Stored data
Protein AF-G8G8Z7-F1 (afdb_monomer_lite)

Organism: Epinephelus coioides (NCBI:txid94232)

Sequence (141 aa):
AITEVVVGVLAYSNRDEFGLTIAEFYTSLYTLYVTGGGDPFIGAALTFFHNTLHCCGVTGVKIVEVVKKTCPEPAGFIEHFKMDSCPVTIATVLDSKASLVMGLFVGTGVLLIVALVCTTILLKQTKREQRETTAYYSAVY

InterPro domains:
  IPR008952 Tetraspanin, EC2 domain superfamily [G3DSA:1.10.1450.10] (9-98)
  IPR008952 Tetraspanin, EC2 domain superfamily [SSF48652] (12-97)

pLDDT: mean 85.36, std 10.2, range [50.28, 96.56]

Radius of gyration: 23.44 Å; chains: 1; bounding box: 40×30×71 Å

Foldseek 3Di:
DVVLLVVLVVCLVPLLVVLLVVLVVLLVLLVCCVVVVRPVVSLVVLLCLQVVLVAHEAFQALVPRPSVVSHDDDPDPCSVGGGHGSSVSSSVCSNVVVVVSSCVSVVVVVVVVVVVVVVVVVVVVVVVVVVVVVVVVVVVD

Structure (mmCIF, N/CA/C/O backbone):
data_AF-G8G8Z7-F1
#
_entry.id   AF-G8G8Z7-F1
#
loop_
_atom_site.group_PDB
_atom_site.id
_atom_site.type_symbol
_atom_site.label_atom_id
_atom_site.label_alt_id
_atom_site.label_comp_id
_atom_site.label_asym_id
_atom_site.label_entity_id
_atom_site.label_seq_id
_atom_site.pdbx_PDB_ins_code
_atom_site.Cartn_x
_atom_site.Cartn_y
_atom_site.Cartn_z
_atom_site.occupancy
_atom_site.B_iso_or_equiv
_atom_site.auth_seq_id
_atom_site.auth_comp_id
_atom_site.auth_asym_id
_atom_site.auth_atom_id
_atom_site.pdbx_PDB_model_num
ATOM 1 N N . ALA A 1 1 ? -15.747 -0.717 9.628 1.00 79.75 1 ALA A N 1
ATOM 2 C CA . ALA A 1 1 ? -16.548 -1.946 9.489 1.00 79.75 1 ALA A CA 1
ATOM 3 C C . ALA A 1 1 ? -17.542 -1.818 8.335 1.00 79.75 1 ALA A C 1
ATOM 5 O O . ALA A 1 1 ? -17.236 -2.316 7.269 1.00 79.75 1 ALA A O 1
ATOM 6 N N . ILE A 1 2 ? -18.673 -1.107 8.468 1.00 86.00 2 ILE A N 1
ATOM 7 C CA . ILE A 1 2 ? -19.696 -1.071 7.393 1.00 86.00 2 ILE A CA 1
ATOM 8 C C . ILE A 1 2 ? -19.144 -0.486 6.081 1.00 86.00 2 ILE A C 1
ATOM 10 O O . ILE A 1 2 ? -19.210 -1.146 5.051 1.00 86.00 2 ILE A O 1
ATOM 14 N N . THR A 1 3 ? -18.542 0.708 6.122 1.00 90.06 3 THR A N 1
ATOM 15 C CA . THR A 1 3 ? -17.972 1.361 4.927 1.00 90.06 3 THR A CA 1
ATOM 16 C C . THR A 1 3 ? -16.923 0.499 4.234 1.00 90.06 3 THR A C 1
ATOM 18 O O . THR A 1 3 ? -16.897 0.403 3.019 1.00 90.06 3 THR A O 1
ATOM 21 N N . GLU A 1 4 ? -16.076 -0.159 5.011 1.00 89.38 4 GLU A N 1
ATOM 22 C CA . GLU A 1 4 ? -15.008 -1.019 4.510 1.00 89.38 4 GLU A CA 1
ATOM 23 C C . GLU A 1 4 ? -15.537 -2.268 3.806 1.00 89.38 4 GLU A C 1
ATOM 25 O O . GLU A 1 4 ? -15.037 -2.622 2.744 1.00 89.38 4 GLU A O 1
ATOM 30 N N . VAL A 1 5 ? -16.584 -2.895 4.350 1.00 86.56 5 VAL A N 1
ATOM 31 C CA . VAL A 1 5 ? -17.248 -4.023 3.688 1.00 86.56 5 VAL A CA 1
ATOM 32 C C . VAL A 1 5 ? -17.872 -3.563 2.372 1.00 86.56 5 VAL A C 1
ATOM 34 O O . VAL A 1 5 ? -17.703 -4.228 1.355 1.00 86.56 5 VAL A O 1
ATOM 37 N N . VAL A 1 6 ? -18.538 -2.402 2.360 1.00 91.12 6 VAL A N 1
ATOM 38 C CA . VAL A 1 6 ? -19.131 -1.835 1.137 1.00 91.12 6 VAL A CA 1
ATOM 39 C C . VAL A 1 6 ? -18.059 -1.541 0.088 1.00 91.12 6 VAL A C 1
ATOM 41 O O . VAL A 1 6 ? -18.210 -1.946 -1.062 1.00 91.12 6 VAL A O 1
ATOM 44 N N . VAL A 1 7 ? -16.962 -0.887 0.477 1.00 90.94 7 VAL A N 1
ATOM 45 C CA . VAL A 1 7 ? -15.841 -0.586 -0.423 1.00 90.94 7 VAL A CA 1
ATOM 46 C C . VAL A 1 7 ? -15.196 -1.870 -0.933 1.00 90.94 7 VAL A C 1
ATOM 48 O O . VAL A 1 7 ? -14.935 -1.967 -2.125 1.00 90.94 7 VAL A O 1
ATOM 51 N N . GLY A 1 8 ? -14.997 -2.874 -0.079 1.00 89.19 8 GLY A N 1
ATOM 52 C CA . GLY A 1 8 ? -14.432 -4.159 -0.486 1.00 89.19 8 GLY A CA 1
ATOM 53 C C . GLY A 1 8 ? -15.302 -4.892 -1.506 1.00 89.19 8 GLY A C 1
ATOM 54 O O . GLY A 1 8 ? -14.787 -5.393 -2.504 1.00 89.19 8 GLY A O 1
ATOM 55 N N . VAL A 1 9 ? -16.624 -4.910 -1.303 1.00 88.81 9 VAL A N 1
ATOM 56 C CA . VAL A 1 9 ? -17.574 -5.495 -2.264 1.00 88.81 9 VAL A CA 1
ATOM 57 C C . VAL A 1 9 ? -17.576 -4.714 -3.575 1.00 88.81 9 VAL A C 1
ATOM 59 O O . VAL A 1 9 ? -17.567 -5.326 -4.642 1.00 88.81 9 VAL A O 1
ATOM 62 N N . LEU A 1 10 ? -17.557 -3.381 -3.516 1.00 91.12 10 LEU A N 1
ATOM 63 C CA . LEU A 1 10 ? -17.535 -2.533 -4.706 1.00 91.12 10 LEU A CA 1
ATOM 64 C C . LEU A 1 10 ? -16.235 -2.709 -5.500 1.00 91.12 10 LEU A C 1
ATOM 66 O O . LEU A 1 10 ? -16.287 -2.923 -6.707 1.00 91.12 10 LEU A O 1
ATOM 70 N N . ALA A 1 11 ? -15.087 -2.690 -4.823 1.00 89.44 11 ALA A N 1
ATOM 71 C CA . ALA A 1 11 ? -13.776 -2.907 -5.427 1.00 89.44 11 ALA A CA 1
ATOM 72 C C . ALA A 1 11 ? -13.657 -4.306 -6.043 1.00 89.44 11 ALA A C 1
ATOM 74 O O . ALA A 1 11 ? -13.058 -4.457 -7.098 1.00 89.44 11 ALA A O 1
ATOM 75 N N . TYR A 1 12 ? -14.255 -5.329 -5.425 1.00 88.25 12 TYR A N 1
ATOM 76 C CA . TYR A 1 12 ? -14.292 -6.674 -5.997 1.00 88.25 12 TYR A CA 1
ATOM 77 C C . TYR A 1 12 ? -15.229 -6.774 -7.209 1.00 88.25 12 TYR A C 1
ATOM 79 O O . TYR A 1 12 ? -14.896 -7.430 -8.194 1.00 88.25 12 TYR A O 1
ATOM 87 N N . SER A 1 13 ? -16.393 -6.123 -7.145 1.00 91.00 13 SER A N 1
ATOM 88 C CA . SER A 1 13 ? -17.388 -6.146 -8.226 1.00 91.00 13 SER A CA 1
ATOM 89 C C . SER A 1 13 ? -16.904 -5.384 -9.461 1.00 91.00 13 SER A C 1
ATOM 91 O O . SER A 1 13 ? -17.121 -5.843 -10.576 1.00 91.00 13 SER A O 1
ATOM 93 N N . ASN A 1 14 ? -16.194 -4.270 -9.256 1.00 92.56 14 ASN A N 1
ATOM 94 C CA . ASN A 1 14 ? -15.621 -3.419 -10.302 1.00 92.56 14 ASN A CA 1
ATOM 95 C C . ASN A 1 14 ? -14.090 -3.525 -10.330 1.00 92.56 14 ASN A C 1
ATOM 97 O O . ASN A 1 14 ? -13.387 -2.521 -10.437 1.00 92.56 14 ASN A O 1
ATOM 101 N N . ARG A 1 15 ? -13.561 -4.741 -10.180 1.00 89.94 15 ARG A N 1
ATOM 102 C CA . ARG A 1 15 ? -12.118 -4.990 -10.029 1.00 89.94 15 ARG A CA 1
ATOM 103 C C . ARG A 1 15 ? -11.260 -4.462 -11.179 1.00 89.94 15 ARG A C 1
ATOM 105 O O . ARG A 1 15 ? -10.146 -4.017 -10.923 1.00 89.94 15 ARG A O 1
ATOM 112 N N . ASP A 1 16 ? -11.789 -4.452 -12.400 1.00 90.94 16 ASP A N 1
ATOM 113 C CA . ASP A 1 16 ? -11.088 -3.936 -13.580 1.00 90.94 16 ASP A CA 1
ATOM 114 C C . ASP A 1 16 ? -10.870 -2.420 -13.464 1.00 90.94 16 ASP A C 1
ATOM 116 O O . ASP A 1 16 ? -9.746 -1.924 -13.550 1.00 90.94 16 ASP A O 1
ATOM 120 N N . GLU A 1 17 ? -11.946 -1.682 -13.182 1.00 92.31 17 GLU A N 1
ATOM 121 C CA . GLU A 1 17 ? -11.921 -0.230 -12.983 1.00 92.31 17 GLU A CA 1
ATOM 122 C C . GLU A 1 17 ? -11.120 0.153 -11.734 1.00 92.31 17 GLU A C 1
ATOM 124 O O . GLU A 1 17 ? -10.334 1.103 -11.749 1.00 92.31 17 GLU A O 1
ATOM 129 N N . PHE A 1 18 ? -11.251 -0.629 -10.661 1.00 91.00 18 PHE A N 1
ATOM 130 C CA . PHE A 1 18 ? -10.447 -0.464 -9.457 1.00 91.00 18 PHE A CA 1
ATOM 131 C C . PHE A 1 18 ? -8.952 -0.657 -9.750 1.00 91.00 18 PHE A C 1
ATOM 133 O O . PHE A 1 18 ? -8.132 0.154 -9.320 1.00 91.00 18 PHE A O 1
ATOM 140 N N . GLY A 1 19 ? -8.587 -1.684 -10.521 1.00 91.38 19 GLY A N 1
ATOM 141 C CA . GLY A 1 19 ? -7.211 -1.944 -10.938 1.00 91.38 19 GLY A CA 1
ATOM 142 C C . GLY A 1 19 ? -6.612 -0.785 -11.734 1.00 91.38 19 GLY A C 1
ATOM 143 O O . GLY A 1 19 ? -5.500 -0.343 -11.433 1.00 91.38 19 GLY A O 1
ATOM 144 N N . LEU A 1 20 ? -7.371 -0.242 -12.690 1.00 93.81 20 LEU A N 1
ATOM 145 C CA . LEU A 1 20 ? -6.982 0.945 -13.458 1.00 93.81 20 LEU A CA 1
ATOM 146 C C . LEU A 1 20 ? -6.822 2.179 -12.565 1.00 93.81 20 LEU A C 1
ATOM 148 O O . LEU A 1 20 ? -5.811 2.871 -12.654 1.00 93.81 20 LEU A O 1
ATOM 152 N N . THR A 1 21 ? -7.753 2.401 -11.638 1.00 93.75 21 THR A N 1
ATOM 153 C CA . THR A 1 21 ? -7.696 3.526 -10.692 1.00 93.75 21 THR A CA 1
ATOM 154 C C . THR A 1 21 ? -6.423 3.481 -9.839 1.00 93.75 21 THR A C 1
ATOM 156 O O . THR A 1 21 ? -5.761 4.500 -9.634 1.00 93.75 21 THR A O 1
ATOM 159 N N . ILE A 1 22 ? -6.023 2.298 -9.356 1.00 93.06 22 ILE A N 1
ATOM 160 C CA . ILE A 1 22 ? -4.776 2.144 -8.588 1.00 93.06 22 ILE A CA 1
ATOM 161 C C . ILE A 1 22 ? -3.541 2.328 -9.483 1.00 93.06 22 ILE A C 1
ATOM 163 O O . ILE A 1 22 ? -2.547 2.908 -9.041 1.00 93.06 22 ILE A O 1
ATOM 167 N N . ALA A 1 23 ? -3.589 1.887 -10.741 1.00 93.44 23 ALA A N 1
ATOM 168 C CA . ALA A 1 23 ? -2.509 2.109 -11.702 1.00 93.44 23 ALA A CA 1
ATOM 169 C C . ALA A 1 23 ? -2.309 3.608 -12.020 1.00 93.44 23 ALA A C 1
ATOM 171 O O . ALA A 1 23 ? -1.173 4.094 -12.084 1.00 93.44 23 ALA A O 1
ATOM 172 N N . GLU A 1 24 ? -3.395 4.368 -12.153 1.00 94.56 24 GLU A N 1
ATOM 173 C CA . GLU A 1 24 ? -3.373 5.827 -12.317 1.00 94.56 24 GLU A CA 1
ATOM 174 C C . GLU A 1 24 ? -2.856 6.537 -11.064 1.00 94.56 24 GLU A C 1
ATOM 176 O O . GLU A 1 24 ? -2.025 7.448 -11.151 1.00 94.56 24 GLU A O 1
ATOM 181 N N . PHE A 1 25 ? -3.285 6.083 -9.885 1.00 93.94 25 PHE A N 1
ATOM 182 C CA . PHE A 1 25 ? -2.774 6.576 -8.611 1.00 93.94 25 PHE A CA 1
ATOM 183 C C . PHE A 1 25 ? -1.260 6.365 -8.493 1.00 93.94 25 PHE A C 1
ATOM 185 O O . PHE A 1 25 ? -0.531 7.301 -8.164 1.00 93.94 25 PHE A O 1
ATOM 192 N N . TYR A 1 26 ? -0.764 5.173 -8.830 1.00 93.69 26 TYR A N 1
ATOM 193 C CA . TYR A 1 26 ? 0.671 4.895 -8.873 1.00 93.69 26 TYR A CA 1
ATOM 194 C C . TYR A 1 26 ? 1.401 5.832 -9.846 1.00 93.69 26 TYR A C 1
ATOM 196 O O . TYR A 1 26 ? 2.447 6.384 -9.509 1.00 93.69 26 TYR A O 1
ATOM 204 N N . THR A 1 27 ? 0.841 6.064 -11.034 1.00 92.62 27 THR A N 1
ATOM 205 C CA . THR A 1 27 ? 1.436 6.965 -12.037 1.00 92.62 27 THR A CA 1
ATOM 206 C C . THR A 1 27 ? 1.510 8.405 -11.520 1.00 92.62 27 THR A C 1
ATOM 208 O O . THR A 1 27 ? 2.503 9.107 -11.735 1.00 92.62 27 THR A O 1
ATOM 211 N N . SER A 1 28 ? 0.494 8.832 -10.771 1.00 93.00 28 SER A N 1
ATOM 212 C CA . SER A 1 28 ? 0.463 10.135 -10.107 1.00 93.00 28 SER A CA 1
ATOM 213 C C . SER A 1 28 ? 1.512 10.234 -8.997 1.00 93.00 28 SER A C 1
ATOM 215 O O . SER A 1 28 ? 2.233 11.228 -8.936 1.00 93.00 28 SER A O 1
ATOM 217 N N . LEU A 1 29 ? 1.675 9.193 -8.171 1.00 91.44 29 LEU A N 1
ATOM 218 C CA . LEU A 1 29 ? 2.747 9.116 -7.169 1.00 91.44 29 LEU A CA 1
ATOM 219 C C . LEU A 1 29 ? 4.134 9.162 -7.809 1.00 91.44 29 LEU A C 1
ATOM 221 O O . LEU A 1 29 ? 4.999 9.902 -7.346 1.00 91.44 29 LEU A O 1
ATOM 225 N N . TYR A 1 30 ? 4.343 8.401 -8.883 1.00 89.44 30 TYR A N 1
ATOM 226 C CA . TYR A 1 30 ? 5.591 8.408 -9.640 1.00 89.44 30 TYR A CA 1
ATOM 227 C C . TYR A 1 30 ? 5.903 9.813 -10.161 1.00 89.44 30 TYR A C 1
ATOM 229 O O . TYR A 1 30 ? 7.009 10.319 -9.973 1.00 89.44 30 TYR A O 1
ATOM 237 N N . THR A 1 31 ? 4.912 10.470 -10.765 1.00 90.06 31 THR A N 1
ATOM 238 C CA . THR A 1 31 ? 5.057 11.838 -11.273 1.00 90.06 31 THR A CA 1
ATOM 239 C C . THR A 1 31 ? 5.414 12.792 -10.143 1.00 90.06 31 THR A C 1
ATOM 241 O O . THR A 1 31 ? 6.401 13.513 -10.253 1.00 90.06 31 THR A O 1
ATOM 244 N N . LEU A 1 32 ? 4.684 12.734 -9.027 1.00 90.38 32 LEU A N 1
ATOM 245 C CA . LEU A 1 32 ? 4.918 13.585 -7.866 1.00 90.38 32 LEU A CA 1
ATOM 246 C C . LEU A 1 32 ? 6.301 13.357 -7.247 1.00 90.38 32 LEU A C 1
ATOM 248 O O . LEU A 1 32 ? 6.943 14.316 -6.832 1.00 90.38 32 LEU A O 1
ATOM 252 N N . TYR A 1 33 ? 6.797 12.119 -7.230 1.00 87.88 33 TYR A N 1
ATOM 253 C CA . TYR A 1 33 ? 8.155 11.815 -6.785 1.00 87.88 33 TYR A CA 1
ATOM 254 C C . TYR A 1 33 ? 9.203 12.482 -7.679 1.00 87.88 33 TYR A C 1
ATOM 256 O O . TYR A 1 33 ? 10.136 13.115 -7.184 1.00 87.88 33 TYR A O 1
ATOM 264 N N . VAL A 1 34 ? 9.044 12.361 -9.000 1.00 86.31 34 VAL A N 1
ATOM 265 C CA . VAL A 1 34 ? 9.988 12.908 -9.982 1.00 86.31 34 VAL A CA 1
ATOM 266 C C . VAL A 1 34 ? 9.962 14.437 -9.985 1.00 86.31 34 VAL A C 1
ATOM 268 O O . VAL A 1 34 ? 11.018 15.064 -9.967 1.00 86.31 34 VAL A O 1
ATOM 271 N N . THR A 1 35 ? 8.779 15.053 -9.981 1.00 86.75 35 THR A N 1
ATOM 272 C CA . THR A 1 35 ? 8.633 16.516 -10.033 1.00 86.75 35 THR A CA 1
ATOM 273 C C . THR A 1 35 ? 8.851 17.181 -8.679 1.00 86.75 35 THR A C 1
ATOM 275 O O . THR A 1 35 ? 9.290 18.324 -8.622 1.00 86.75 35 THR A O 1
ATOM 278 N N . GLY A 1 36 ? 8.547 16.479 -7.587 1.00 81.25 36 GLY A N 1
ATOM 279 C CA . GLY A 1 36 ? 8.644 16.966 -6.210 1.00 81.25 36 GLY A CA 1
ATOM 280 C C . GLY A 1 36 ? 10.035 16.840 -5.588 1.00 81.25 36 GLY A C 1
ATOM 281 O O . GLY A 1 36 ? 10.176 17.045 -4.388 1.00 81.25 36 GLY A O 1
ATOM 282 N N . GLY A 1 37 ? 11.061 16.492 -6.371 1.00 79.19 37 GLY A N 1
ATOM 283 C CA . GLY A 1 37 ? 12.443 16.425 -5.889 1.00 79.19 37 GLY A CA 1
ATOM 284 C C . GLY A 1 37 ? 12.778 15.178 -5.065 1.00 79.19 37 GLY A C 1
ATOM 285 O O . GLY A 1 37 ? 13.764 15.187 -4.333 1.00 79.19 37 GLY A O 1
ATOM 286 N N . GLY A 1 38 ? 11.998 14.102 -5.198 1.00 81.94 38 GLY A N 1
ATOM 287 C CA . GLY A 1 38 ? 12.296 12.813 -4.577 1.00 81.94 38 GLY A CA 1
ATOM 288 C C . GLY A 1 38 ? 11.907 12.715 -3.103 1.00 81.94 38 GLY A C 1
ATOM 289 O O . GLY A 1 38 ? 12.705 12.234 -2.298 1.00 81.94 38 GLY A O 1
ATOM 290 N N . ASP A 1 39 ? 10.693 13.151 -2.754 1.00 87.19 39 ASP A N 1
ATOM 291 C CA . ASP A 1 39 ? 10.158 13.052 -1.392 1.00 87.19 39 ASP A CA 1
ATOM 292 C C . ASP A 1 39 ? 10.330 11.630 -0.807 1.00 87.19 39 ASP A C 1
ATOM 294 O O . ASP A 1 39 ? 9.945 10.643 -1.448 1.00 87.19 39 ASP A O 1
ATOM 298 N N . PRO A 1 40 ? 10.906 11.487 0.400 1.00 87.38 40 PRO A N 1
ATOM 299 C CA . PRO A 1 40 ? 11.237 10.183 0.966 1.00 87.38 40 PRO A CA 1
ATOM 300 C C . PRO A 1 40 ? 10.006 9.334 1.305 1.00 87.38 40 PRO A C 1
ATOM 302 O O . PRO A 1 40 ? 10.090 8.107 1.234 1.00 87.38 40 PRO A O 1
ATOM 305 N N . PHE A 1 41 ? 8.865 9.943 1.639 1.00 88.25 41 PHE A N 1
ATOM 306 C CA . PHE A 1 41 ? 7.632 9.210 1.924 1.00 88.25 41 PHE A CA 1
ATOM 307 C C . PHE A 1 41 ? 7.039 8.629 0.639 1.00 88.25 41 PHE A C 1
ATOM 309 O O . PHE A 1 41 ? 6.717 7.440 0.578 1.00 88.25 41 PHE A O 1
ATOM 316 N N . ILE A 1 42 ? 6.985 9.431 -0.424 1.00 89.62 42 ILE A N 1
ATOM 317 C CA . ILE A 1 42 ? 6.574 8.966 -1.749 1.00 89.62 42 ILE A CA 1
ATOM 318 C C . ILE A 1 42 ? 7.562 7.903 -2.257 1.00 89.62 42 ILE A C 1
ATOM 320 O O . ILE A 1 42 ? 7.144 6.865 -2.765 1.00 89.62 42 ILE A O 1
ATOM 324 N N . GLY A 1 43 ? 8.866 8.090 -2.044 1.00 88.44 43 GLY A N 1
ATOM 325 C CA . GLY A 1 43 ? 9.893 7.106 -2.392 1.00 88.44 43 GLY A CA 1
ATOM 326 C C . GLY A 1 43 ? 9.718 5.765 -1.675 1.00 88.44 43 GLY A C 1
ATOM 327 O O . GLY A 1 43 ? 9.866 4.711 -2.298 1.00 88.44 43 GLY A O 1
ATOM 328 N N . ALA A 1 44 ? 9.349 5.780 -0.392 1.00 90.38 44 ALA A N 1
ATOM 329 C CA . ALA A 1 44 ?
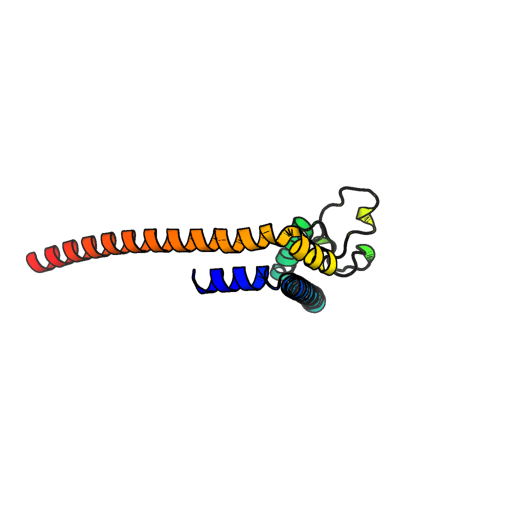 9.027 4.568 0.360 1.00 90.38 44 ALA A CA 1
ATOM 330 C C . ALA A 1 44 ? 7.777 3.868 -0.197 1.00 90.38 44 ALA A C 1
ATOM 332 O O . ALA A 1 44 ? 7.784 2.648 -0.363 1.00 90.38 44 ALA A O 1
ATOM 333 N N . ALA A 1 45 ? 6.739 4.629 -0.560 1.00 91.19 45 ALA A N 1
ATOM 334 C CA . ALA A 1 45 ? 5.544 4.085 -1.199 1.00 91.19 45 ALA A CA 1
ATOM 335 C C . ALA A 1 45 ? 5.863 3.444 -2.562 1.00 91.19 45 ALA A C 1
ATOM 337 O O . ALA A 1 45 ? 5.451 2.312 -2.811 1.00 91.19 45 ALA A O 1
ATOM 338 N N . LEU A 1 46 ? 6.653 4.103 -3.421 1.00 90.25 46 LEU A N 1
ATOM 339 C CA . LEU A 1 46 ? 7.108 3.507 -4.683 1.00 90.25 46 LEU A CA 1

§ Aim of the task
Each line of the entries above that contains "superfamily" is to be copied.

§ Written response
  IPR008952 Tetraspanin, EC2 domain superfamily [G3DSA:1.10.1450.10] (9-98)
  IPR008952 Tetraspanin, EC2 domain superfamily [SSF48652] (12-97)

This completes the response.